A comprehensive primary and secondary source program offers students practice in source analysis. Five types of primary or secondary source features offer many opportunities for assignment and discussion. In each chapter one Firsthand Accounts feature compares primary-source texts written or spoken from two or more perspectives; one Thinking Like a Historian feature asks students to analyze a group of documents and historical images then use the evidence to create an argument; and one new Visual Activity image exercise per chapter with questions prompt students to read the image closely and make connections to the narrative. In half the chapters an America in the World feature gives students practice in comparison and data analysis using primary sources and data to situate U.S. history in a global context; in the other half of the chapters Comparing Interpretations features compare passages from two scholars who offer different interpretations of the same event or period.  Available packaged with the book and incorporated in LaunchPad, the new edition of the companion reader, Sources of America’s History, offers a wealth of additional documents.

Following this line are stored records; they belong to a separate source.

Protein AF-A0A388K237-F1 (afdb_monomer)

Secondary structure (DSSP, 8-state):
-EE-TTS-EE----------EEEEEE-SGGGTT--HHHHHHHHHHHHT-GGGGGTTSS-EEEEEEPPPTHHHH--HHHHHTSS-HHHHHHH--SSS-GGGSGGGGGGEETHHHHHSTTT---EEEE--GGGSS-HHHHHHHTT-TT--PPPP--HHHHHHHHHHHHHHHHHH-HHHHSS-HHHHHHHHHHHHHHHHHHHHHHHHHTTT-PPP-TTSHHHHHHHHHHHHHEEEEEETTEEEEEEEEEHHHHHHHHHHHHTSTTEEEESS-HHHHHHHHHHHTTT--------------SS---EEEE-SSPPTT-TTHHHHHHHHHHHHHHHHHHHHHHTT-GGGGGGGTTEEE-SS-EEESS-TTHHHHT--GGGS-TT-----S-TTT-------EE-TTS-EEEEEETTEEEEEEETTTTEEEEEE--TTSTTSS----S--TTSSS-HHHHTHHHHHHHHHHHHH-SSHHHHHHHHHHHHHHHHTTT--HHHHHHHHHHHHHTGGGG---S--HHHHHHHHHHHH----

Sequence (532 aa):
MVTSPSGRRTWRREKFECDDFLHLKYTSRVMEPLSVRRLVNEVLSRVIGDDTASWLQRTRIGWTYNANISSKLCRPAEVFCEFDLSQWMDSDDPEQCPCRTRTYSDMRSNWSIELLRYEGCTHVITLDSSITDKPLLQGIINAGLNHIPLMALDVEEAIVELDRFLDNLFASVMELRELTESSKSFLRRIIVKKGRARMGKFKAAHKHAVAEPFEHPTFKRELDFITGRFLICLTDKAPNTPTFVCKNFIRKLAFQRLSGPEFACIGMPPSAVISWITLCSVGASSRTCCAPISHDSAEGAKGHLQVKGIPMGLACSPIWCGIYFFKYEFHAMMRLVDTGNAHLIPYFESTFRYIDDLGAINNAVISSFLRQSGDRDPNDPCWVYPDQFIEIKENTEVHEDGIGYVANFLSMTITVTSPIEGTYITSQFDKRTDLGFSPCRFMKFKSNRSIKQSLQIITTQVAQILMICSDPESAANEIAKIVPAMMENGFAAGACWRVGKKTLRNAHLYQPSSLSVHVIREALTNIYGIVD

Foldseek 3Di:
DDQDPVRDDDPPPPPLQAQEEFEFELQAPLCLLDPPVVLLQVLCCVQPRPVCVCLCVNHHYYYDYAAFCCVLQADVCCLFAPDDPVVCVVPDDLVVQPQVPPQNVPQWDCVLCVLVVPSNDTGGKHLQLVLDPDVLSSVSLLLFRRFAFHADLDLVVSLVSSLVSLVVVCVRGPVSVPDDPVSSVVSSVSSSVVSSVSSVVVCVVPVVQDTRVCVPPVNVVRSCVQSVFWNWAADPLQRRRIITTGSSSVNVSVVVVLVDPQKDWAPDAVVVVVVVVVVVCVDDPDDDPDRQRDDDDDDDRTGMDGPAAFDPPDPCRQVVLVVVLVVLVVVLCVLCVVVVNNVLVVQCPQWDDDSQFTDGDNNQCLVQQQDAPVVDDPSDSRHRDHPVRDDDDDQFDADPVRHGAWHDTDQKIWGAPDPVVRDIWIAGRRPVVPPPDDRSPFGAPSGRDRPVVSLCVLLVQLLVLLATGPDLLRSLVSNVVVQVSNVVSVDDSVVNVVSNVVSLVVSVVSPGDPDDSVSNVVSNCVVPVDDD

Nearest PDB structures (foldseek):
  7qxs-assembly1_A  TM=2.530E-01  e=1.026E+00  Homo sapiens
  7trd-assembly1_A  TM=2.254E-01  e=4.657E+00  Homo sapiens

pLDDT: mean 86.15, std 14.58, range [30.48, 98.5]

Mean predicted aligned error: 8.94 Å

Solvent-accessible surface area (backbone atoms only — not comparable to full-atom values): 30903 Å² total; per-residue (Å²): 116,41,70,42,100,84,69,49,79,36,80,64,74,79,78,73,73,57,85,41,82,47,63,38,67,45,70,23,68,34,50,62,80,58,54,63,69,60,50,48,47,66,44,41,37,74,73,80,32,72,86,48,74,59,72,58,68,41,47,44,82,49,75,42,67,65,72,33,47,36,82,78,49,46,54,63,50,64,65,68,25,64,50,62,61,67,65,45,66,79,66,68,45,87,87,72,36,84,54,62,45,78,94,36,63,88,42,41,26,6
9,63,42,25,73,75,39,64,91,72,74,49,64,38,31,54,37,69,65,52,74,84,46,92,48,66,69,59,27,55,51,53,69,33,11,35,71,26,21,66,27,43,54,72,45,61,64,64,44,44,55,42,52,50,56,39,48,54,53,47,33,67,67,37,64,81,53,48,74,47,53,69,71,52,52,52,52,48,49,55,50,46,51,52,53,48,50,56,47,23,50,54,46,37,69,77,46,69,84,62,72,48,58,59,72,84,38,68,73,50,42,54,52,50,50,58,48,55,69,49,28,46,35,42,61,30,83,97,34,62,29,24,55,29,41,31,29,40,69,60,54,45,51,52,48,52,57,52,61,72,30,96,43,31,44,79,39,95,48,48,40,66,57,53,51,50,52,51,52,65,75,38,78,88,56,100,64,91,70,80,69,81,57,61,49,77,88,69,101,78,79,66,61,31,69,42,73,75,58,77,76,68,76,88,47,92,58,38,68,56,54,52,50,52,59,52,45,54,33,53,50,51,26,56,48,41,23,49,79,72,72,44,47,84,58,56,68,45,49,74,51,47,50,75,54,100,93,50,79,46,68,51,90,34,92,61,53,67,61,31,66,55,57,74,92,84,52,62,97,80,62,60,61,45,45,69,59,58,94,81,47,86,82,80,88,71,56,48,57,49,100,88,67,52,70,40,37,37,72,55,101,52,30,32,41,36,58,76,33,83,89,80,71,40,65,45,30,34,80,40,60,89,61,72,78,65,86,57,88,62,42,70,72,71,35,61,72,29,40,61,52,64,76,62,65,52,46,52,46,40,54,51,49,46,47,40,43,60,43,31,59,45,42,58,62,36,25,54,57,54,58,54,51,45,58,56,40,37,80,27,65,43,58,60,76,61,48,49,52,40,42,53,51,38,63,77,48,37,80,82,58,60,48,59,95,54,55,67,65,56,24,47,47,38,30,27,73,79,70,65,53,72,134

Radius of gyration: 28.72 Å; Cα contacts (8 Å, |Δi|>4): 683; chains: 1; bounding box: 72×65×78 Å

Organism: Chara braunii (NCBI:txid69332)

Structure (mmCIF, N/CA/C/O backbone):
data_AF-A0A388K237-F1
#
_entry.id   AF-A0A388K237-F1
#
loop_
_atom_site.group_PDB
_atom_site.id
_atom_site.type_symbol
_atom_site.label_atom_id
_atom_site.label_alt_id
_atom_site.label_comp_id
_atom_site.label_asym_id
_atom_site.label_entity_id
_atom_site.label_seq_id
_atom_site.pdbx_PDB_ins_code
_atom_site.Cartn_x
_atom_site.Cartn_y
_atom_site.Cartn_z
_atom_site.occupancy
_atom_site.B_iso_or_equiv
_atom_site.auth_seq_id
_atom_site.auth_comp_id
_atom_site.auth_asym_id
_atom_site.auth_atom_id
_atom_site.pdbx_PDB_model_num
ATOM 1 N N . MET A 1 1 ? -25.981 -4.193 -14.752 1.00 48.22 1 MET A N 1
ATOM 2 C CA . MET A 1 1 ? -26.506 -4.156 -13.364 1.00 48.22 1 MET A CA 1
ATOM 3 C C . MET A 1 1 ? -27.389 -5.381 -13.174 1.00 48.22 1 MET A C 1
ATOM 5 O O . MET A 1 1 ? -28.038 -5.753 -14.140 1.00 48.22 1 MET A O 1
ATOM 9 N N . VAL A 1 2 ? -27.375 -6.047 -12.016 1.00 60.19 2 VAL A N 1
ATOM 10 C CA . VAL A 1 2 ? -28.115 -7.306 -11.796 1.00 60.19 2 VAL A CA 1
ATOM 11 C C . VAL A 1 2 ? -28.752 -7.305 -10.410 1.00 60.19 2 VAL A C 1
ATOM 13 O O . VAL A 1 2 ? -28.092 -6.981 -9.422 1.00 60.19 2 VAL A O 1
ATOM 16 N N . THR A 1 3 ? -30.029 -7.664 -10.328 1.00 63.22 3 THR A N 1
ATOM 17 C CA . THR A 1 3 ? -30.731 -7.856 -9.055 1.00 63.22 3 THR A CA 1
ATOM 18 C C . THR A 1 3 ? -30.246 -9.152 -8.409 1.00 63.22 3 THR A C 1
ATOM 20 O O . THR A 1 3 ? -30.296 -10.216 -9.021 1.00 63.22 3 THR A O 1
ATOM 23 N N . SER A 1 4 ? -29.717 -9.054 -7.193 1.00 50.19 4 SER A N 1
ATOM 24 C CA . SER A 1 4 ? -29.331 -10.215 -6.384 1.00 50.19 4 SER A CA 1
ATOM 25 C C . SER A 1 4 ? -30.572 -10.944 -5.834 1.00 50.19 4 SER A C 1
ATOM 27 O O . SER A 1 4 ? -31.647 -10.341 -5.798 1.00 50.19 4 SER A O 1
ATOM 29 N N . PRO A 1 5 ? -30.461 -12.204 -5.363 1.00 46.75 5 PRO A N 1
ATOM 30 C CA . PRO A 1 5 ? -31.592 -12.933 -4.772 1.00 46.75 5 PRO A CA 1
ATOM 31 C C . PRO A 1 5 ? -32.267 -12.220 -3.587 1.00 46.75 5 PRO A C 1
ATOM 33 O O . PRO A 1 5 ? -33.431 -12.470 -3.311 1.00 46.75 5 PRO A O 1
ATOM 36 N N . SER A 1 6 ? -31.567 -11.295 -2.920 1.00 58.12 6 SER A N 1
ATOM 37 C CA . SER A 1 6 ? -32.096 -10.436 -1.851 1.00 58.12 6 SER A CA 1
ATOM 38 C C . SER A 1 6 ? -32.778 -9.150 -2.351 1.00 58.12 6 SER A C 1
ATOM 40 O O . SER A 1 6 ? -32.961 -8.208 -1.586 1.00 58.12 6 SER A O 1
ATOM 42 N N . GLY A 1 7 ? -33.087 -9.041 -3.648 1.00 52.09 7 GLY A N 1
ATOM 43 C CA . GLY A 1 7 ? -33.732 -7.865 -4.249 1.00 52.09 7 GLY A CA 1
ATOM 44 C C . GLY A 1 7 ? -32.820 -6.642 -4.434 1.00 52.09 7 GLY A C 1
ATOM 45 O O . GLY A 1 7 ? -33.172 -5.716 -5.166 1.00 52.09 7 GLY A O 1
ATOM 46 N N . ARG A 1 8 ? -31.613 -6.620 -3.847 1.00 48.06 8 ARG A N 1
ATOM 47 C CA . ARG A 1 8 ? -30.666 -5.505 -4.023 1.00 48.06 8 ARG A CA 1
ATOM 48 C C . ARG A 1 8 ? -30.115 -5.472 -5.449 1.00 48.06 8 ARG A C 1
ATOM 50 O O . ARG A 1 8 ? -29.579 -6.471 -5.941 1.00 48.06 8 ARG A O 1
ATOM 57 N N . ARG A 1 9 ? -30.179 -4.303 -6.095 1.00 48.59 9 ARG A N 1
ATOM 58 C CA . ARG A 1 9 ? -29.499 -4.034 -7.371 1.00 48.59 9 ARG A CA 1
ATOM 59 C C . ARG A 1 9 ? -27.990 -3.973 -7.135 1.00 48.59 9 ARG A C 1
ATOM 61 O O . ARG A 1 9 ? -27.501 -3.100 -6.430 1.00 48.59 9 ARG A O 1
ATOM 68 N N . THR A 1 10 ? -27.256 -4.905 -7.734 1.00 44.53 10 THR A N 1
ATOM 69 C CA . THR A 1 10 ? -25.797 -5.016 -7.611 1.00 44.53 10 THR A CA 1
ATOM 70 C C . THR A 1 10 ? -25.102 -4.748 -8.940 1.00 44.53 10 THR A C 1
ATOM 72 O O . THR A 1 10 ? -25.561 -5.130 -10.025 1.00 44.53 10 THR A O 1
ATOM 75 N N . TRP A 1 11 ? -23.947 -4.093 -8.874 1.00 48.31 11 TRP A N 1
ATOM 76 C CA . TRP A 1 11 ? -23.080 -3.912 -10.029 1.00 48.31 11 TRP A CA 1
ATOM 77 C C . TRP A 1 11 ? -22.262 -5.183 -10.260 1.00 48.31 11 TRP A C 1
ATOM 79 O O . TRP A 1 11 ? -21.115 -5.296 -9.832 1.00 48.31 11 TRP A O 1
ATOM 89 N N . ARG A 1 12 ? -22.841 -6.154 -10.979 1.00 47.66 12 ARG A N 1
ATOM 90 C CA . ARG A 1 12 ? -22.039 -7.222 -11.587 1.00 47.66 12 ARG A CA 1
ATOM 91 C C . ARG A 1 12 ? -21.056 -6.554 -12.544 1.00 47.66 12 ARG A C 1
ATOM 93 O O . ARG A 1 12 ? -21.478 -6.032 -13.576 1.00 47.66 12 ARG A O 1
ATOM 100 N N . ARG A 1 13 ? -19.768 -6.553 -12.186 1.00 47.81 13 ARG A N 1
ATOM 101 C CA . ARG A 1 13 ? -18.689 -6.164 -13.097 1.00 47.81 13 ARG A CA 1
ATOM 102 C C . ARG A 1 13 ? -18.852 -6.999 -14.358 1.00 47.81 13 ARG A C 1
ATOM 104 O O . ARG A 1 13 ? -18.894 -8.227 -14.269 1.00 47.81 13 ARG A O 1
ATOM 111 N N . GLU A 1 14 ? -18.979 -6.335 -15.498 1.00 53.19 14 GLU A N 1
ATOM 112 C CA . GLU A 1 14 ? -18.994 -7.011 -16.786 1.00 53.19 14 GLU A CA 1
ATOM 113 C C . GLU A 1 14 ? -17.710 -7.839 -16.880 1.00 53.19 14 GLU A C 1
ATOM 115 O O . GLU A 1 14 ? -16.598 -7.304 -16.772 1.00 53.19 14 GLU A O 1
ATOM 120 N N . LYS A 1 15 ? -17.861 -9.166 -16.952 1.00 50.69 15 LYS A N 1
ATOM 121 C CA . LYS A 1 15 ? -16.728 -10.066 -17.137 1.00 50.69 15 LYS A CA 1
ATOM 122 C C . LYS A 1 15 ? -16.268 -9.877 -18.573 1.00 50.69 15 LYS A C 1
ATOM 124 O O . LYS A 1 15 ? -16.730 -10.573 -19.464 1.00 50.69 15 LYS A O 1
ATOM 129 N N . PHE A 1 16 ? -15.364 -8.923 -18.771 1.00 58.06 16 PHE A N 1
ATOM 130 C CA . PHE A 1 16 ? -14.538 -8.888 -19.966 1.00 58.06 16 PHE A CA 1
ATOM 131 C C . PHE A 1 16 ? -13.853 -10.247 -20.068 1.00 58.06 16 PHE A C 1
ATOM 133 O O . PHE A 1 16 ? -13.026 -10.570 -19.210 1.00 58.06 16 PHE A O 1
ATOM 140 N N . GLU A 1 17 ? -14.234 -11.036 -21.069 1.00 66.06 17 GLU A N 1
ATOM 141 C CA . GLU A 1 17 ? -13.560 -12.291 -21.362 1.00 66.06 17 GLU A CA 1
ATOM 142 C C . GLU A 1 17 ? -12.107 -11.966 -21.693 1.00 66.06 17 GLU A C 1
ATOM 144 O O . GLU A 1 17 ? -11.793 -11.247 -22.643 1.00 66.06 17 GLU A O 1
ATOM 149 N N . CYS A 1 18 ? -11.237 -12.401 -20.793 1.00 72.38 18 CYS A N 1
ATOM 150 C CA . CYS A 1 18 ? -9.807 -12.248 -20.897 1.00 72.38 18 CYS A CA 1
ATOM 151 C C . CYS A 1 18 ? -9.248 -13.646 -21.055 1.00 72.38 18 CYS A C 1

A rich pedagogical framework encourages students’ curiosity and builds historical thinking skills. In addition to the skills developed through the book’s source features, students will gain proficiency in historical thinking skills as they read via marginal review questions that ask students to "Identify Causes," "Trace Change over Time," and "Understand Points of View."  "Making Connections" and "Key Turning Points" questions in the chapter review section ask students to consider broader historical issues, developments, and periodization. 

An author team of leading scholars and veteran teachers make the best of the new scholarship accessible and relevant. Rebecca Edwards, and Robert Self, and Eric Hinderaker bring fresh perspectives, new scholarship, and in particular, an increased attention to capitalism and the economy.

New to This Edition

NEW! Achieve, an innovative online learning platform with robust tools. Providing activities for student engagement and analytics for instructor insight, Achieve for The American Promise features LearningCurve adaptive quizzing, an integrated companion source reader, an online test bank, map quizzes, tutorials with assessment, and helpful course supplements, such as images and lecture slides. Package Achieve with the print book or adopt it on its own.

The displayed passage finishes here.